Sunday, 13 October, 2019

UK with “terrible human rights records” will hold session on Iranian HR

As world leaders gather in New York for the United Nations General Assembly, the British mission to New York seeks to hold a session regarding British-Iranians held in Iran over espionage for the UK.

The British mission will host the event on Thursday, September 26, over the situation of human rights in Iran.

The Iran Front Page has learnt that the United Nations Special Rapporteur on human rights situation in Iran, Javaid Rehman, has also been invited to the event.

The session, with the pretext of addressing the situation of human rights in Iran, will have a major focus on the issue of releasing British-Iranian dual nationals detained in the country, in particular Nazanin Zaghari.

Zaghari was arrested at Tehran’s Imam Khomeini International Airport in April 2016 as she was on her way back to London. She was subsequently put on trial and handed a five-year jail term after being found guilty of spying for the United Kingdom government.

British media had claimed that she worked for the Thomson Reuters Foundation and was on vacation in Iran when she was arrested. However, Boris Johnson said in a statement to a parliamentary committee in 2017 – when he was a foreign secretary – that Zaghari had been “simply teaching people journalism.”

Johnson’s remarks amounted to an accidental confession that Zaghari was plotting against the Iranian government, but British authorities described them as a gaffe.

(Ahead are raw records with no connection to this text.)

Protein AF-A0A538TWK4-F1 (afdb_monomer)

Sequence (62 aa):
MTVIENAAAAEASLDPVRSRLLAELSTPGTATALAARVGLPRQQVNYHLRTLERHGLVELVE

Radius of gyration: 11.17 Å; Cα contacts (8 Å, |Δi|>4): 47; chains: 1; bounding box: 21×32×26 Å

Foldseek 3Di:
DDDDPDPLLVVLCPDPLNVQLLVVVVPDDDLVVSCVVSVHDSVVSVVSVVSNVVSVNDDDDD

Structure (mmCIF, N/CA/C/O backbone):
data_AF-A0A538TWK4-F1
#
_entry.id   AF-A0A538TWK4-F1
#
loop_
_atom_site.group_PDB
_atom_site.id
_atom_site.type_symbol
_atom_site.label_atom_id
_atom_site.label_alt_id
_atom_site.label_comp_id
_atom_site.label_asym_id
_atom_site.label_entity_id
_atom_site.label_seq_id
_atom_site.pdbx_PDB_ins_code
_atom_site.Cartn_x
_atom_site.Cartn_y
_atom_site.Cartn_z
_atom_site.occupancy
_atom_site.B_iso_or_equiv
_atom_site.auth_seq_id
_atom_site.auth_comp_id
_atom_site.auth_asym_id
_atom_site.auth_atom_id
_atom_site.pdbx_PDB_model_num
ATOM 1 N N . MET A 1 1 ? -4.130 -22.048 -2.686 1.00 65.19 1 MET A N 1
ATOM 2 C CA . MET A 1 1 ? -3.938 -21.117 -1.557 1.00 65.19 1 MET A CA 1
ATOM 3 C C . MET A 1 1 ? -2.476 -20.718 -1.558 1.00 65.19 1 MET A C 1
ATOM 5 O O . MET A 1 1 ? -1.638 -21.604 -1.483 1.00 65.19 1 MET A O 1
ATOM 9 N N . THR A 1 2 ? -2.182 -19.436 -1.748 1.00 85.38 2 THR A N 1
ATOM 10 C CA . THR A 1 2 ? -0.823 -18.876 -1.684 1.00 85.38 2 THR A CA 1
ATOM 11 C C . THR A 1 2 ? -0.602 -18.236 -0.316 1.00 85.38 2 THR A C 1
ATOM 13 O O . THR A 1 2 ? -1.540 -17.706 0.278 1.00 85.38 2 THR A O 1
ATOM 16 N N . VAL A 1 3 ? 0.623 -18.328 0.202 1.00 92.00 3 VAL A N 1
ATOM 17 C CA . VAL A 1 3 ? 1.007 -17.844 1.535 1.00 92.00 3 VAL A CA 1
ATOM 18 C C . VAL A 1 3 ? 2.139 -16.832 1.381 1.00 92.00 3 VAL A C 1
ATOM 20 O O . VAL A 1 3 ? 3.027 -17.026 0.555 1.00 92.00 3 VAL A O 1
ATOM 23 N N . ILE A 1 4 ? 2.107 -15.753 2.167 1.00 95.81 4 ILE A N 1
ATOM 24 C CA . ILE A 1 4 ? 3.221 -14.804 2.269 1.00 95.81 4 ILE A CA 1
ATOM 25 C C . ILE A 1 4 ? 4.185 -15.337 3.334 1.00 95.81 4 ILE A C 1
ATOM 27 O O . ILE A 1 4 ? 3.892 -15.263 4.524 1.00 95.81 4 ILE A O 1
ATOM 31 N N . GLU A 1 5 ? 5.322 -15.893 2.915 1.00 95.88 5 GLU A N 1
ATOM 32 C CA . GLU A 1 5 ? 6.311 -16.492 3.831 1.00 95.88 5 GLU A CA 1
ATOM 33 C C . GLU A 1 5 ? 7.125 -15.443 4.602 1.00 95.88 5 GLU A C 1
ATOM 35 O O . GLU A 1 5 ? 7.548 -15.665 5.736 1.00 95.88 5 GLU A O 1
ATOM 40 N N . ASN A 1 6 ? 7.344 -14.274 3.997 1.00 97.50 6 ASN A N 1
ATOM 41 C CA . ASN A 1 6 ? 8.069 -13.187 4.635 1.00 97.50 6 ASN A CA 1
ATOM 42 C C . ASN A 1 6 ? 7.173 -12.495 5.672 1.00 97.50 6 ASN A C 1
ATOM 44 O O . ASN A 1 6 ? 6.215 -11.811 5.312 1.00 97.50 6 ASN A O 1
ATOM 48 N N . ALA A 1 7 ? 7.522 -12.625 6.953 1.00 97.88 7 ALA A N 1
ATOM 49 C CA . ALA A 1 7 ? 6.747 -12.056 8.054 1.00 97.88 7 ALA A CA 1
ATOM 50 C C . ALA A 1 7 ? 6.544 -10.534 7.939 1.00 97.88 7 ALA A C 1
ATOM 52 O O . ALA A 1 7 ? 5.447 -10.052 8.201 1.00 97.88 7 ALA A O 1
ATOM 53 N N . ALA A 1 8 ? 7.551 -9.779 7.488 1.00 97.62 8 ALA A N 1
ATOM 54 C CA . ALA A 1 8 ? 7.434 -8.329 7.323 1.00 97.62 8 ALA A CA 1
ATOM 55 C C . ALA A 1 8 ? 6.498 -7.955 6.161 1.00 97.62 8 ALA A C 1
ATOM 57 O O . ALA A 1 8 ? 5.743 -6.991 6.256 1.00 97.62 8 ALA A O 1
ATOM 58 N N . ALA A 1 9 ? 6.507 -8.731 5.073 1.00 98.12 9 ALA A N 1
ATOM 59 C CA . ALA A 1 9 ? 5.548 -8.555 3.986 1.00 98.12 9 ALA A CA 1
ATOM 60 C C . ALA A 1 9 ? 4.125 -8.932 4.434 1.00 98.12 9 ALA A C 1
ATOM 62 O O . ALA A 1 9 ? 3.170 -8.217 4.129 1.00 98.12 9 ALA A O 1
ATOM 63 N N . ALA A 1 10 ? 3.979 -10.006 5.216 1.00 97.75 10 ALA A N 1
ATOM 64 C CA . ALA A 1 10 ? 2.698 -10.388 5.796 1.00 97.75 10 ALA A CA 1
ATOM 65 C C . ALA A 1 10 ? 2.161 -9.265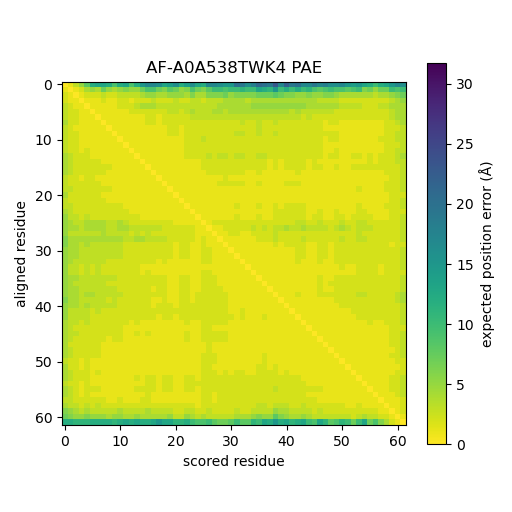 6.697 1.00 97.75 10 ALA A C 1
ATOM 67 O O . ALA A 1 10 ? 1.059 -8.780 6.462 1.00 97.75 10 ALA A O 1
ATOM 68 N N . GLU A 1 11 ? 2.964 -8.767 7.639 1.00 98.12 11 GLU A N 1
ATOM 69 C CA . GLU A 1 11 ? 2.612 -7.639 8.509 1.00 98.12 11 GLU A CA 1
ATOM 70 C C . GLU A 1 11 ? 2.248 -6.383 7.709 1.00 98.12 11 GLU A C 1
ATOM 72 O O . GLU A 1 11 ? 1.223 -5.749 7.970 1.00 98.12 11 GLU A O 1
ATOM 77 N N . ALA A 1 12 ? 3.027 -6.049 6.675 1.00 98.06 12 ALA A N 1
ATOM 78 C CA . ALA A 1 12 ? 2.695 -4.943 5.793 1.00 98.06 12 ALA A CA 1
ATOM 79 C C . ALA A 1 12 ? 1.310 -5.142 5.160 1.00 98.06 12 ALA A C 1
ATOM 81 O O . ALA A 1 12 ? 0.504 -4.213 5.172 1.00 98.06 12 ALA A O 1
ATOM 82 N N . SER A 1 13 ? 0.985 -6.334 4.663 1.00 97.75 13 SER A N 1
ATOM 83 C CA . SER A 1 13 ? -0.306 -6.594 4.015 1.00 97.75 13 SER A CA 1
ATOM 84 C C . SER A 1 13 ? -1.517 -6.423 4.946 1.00 97.75 13 SER A C 1
ATOM 86 O O . SER A 1 13 ? -2.584 -6.059 4.460 1.00 97.75 13 SER A O 1
ATOM 88 N N . LEU A 1 14 ? -1.354 -6.592 6.267 1.00 97.69 14 LEU A N 1
ATOM 89 C CA . LEU A 1 14 ? -2.446 -6.555 7.254 1.00 97.69 14 LEU A CA 1
ATOM 90 C C . LEU A 1 14 ? -3.012 -5.154 7.539 1.00 97.69 14 LEU A C 1
ATOM 92 O O . LEU A 1 14 ? -4.059 -5.035 8.174 1.00 97.69 14 LEU A O 1
ATOM 96 N N . ASP A 1 15 ? -2.359 -4.086 7.078 1.00 98.44 15 ASP A N 1
ATOM 97 C CA . ASP A 1 15 ? -2.947 -2.747 7.157 1.00 98.44 15 ASP A CA 1
ATOM 98 C C . ASP A 1 15 ? -4.220 -2.678 6.295 1.00 98.44 15 ASP A C 1
ATOM 100 O O . ASP A 1 15 ? -4.180 -3.071 5.123 1.00 98.44 15 ASP A O 1
ATOM 104 N N . PRO A 1 16 ? -5.346 -2.162 6.824 1.00 98.12 16 PRO A N 1
ATOM 105 C CA . PRO A 1 16 ? -6.625 -2.205 6.117 1.00 98.12 16 PRO A CA 1
ATOM 106 C C . PRO A 1 16 ? -6.606 -1.517 4.748 1.00 98.12 16 PRO A C 1
ATOM 108 O O . PRO A 1 16 ? -7.267 -1.970 3.812 1.00 98.12 16 PRO A O 1
ATOM 111 N N . VAL A 1 17 ? -5.839 -0.431 4.606 1.00 98.38 17 VAL A N 1
ATOM 112 C CA . VAL A 1 17 ? -5.729 0.297 3.338 1.00 98.38 17 VAL A CA 1
ATOM 113 C C . VAL A 1 17 ? -4.893 -0.508 2.352 1.00 98.38 17 VAL A C 1
ATOM 115 O O . VAL A 1 17 ? -5.280 -0.648 1.193 1.00 98.38 17 VAL A O 1
ATOM 118 N N . ARG A 1 18 ? -3.774 -1.082 2.802 1.00 98.62 18 ARG A N 1
ATOM 119 C CA . ARG A 1 18 ? -2.907 -1.923 1.963 1.00 98.62 18 ARG A CA 1
ATOM 120 C C . ARG A 1 18 ? -3.611 -3.200 1.508 1.00 98.62 18 ARG A C 1
ATOM 122 O O . ARG A 1 18 ? -3.569 -3.496 0.318 1.00 98.62 18 ARG A O 1
ATOM 129 N N . SER A 1 19 ? -4.334 -3.883 2.396 1.00 98.19 19 SER A N 1
ATOM 130 C CA . SER A 1 19 ? -5.182 -5.031 2.042 1.00 98.19 19 SER A CA 1
ATOM 131 C C . SER A 1 19 ? -6.207 -4.676 0.960 1.00 98.19 19 SER A C 1
ATOM 133 O O . SER A 1 19 ? -6.361 -5.406 -0.019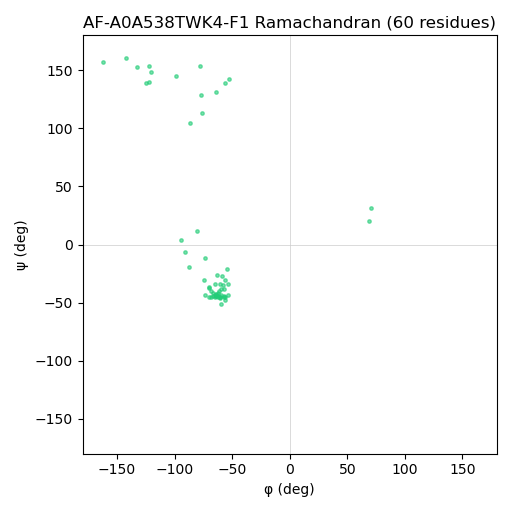 1.00 98.19 19 SER A O 1
ATOM 135 N N . ARG A 1 20 ? -6.881 -3.524 1.087 1.00 98.06 20 ARG A N 1
ATOM 136 C CA . ARG A 1 20 ? -7.854 -3.068 0.084 1.00 98.06 20 ARG A CA 1
ATOM 137 C C . ARG A 1 20 ? -7.192 -2.731 -1.252 1.00 98.06 20 ARG A C 1
ATOM 139 O O . ARG A 1 20 ? -7.721 -3.097 -2.294 1.00 98.06 20 ARG A O 1
ATOM 146 N N . LEU A 1 21 ? -6.038 -2.065 -1.231 1.00 98.56 21 LEU A N 1
ATOM 147 C CA . LEU A 1 21 ? -5.281 -1.762 -2.449 1.00 98.56 21 LEU A CA 1
ATOM 148 C C . LEU A 1 21 ? -4.820 -3.036 -3.168 1.00 98.56 21 LEU A C 1
ATOM 150 O O . LEU A 1 21 ? -4.944 -3.098 -4.385 1.00 98.56 21 LEU A O 1
ATOM 154 N N . LEU A 1 22 ? -4.349 -4.052 -2.436 1.00 97.75 22 LEU A N 1
ATOM 155 C CA . LEU A 1 22 ? -3.982 -5.353 -3.009 1.00 97.75 22 LEU A CA 1
ATOM 156 C C . LEU A 1 22 ? -5.178 -6.044 -3.678 1.00 97.75 22 LEU A C 1
ATOM 158 O O . LEU A 1 22 ? -5.029 -6.602 -4.760 1.00 97.75 22 LEU A O 1
ATOM 162 N N . ALA A 1 23 ? -6.370 -5.968 -3.078 1.00 97.38 23 ALA A N 1
ATOM 163 C CA . ALA A 1 23 ? -7.586 -6.516 -3.681 1.00 97.38 23 ALA A CA 1
ATOM 164 C C . ALA A 1 23 ? -7.965 -5.795 -4.993 1.00 97.38 23 ALA A C 1
ATOM 166 O O . ALA A 1 23 ? -8.282 -6.439 -5.996 1.00 97.38 23 ALA A O 1
ATOM 167 N N . GLU A 1 24 ? -7.888 -4.461 -5.008 1.00 98.06 24 GLU A N 1
ATOM 168 C CA . GLU A 1 24 ? -8.144 -3.645 -6.205 1.00 98.06 24 GLU A CA 1
ATOM 169 C C . GLU A 1 24 ? -7.118 -3.887 -7.321 1.00 98.06 24 GLU A C 1
ATOM 171 O O . GLU A 1 24 ? -7.468 -3.851 -8.501 1.00 98.06 24 GLU A O 1
ATOM 176 N N . LEU A 1 25 ? -5.867 -4.166 -6.947 1.00 97.69 25 LEU A N 1
ATOM 177 C CA . LEU A 1 25 ? -4.754 -4.470 -7.849 1.00 97.69 25 LEU A CA 1
ATOM 178 C C . LEU A 1 25 ? -4.731 -5.919 -8.349 1.00 97.69 25 LEU A C 1
ATOM 180 O O . LEU A 1 25 ? -3.778 -6.325 -9.009 1.00 97.69 25 LEU A O 1
ATOM 184 N N . SER A 1 26 ? -5.809 -6.679 -8.137 1.00 95.12 26 SER A N 1
ATOM 185 C CA . SER A 1 26 ? -6.063 -7.906 -8.907 1.00 95.12 26 SER A CA 1
ATOM 186 C C . SER A 1 26 ? -6.066 -7.657 -10.423 1.00 95.12 26 SER A C 1
ATOM 188 O O . SER A 1 26 ? -5.852 -8.578 -11.206 1.00 95.12 26 SER A O 1
ATOM 190 N N . THR A 1 27 ? -6.281 -6.405 -10.843 1.00 94.81 27 THR A N 1
ATOM 191 C CA . THR A 1 27 ? -5.985 -5.899 -12.188 1.00 94.81 27 THR A CA 1
ATOM 192 C C . THR A 1 27 ? -5.081 -4.665 -12.076 1.00 94.81 27 THR A C 1
ATOM 194 O O . THR A 1 27 ? -5.344 -3.820 -11.214 1.00 94.81 27 THR A O 1
ATOM 197 N N . PRO A 1 28 ? -4.060 -4.502 -12.942 1.00 96.75 28 PRO A N 1
ATOM 198 C CA . PRO A 1 28 ? -3.225 -3.305 -12.948 1.00 96.75 28 PRO A CA 1
ATOM 199 C C . PRO A 1 28 ? -4.045 -2.014 -13.034 1.00 96.75 28 PRO A C 1
ATOM 201 O O . PRO A 1 28 ? -5.059 -1.933 -13.733 1.00 96.75 28 PRO A O 1
ATOM 204 N N . GLY A 1 29 ? -3.603 -0.979 -12.324 1.00 95.94 29 GLY A N 1
ATOM 205 C CA . GLY A 1 29 ? -4.312 0.291 -12.268 1.00 95.94 29 GLY A CA 1
ATOM 206 C C . GLY A 1 29 ? -3.439 1.431 -11.769 1.00 95.94 29 GLY A C 1
ATOM 207 O O . GLY A 1 29 ? -2.454 1.236 -11.061 1.00 95.94 29 GLY A O 1
ATOM 208 N N . THR A 1 30 ? -3.817 2.656 -12.129 1.00 97.12 30 THR A N 1
ATOM 209 C CA . THR A 1 30 ? -3.071 3.851 -11.72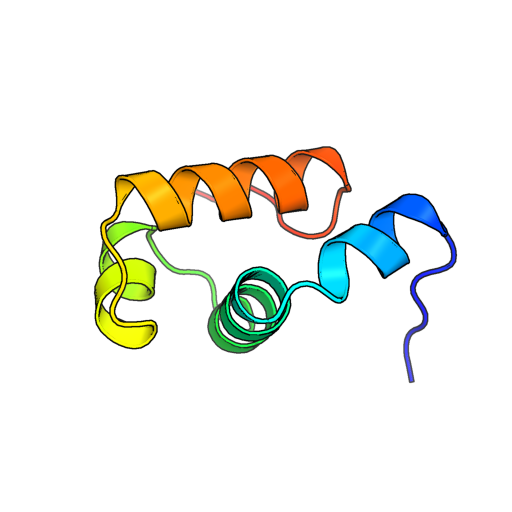1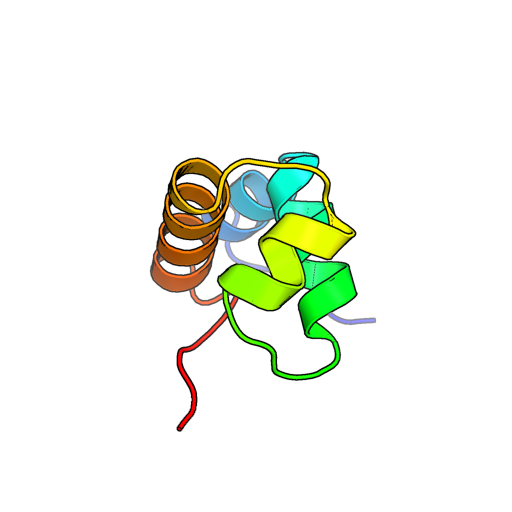 1.00 97.12 30 THR A CA 1
ATOM 210 C C . THR A 1 30 ? -3.380 4.238 -10.275 1.00 97.12 30 THR A C 1
ATOM 212 O O . THR A 1 30 ? -4.492 4.041 -9.778 1.00 97.12 30 THR A O 1
ATOM 215 N N . ALA A 1 31 ? -2.433 4.909 -9.614 1.00 96.75 31 ALA A N 1
ATOM 216 C CA . ALA A 1 31 ? -2.644 5.453 -8.270 1.00 96.75 31 ALA A CA 1
ATOM 217 C C . ALA A 1 31 ? -3.849 6.412 -8.190 1.00 96.75 31 ALA A C 1
ATOM 219 O O . ALA A 1 31 ? -4.507 6.493 -7.155 1.00 96.75 31 ALA A O 1
ATOM 220 N N . THR A 1 32 ? -4.161 7.132 -9.275 1.00 97.94 32 THR A N 1
ATOM 221 C CA . THR A 1 32 ? -5.338 8.013 -9.350 1.00 97.94 32 THR A CA 1
ATOM 222 C C . THR A 1 32 ? -6.640 7.214 -9.358 1.00 97.94 32 THR A C 1
ATOM 224 O O . THR A 1 32 ? -7.562 7.552 -8.619 1.00 97.94 32 THR A O 1
ATOM 227 N N . ALA A 1 33 ? -6.714 6.139 -10.150 1.00 97.94 33 ALA A N 1
ATOM 228 C CA . ALA A 1 33 ? -7.890 5.273 -10.178 1.00 97.94 33 ALA A CA 1
ATOM 229 C C . ALA A 1 33 ? -8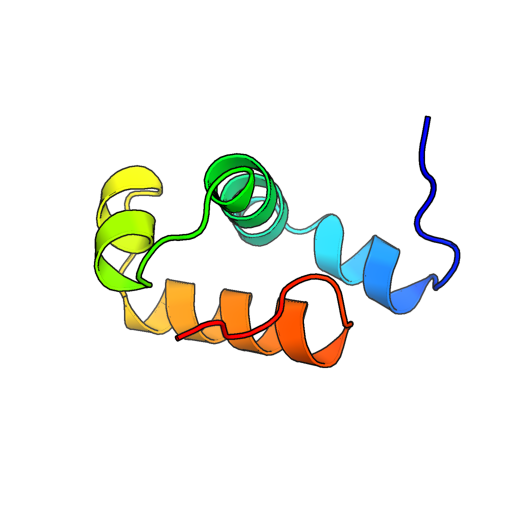.102 4.584 -8.821 1.00 97.94 33 ALA A C 1
ATOM 231 O O . ALA A 1 33 ? -9.212 4.591 -8.292 1.00 97.94 33 ALA A O 1
ATOM 232 N N . LEU A 1 34 ? -7.030 4.064 -8.219 1.00 98.25 34 LEU A N 1
ATOM 233 C CA . LEU A 1 34 ? -7.082 3.434 -6.900 1.00 98.25 34 LEU A CA 1
ATOM 234 C C . LEU A 1 34 ? -7.555 4.410 -5.821 1.00 98.25 34 LEU A C 1
ATOM 236 O O . LEU A 1 34 ? -8.442 4.065 -5.049 1.00 98.25 34 LEU A O 1
ATOM 240 N N . 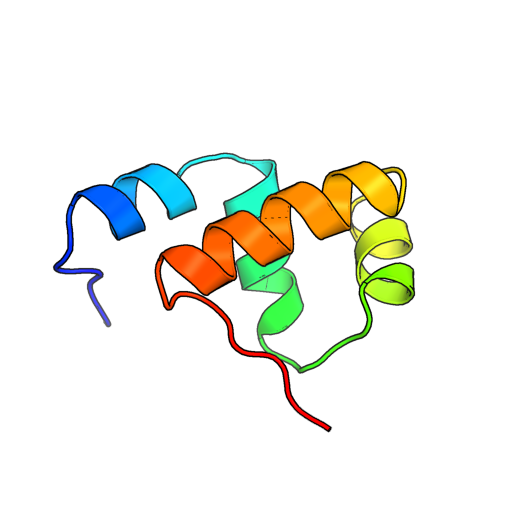ALA A 1 35 ? -7.037 5.643 -5.809 1.00 98.38 35 ALA A N 1
ATOM 241 C CA . ALA A 1 35 ? -7.465 6.701 -4.892 1.00 98.38 35 ALA A CA 1
ATOM 242 C C . ALA A 1 35 ? -8.977 6.956 -4.932 1.00 98.38 35 ALA A C 1
ATOM 244 O O . ALA A 1 35 ? -9.606 7.039 -3.875 1.00 98.38 35 ALA A O 1
ATOM 245 N N . ALA A 1 36 ? -9.568 6.998 -6.129 1.00 98.06 36 ALA A N 1
ATOM 246 C CA . ALA A 1 36 ? -11.013 7.134 -6.283 1.00 98.06 36 ALA A CA 1
ATOM 247 C C . ALA A 1 36 ? -11.776 5.927 -5.709 1.00 98.06 36 ALA A C 1
ATOM 249 O O . ALA A 1 36 ? -12.766 6.109 -5.005 1.00 98.06 36 ALA A O 1
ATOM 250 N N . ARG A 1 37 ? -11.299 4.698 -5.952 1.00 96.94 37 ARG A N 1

As the 74th session of United Nations General Assembly is underway in New York, the British government seems to be pressuring Iran on releasing the Iranians or British-Iranians who have been convicted of espionage for London.

While holding a session on human rights in Iran, the UK government has so far been criticized for serious breaches of human rights at home and abroad. ‘CIA Torture Unredacted’ report, released in 2019, revealed the British complicity in a secret torture program in “black sites” (secret prison) established by CIA between 2001 and 2009.

The British arms sales to Saudi Arabia and the killing of thousands of innocent civilians in Yemen have been questioned by human rights activists in the West, blaming the UK for violating the humanitarian law.

“Instead of making futile attempts against the Islamic Republic of Iran, the UK government should stop selling lethal weapons to Saudi Arabia – which is demanded by many people in the world – and rid itself of the charge of committing war crime against the people of Yemen,” said Iranian Foreign Ministry Spokesman Seyyed Abbas Mousavi today in reaction to UK Prime Minister Johnson’s claim that Iran might be to blame for the recent attacks on Saudi oil refineries.

On the issue of detaining British-Iranians for espionage, an Iranian source, on the condition of anonymity, said that the UK sends spies to Iran without considering the consequences. He said “if the UK is worried about those arrested in Iran for espionage, they had better stop dispatching spies to Iran.”

“How come many other European citizens travel to Iran and nothing happens to them? That’s because the UK government is using humanitarian cover for its security measures and is victimizing people for meeting its own political interests, while ignoring the repercussions for those involved in espionage,” the source added.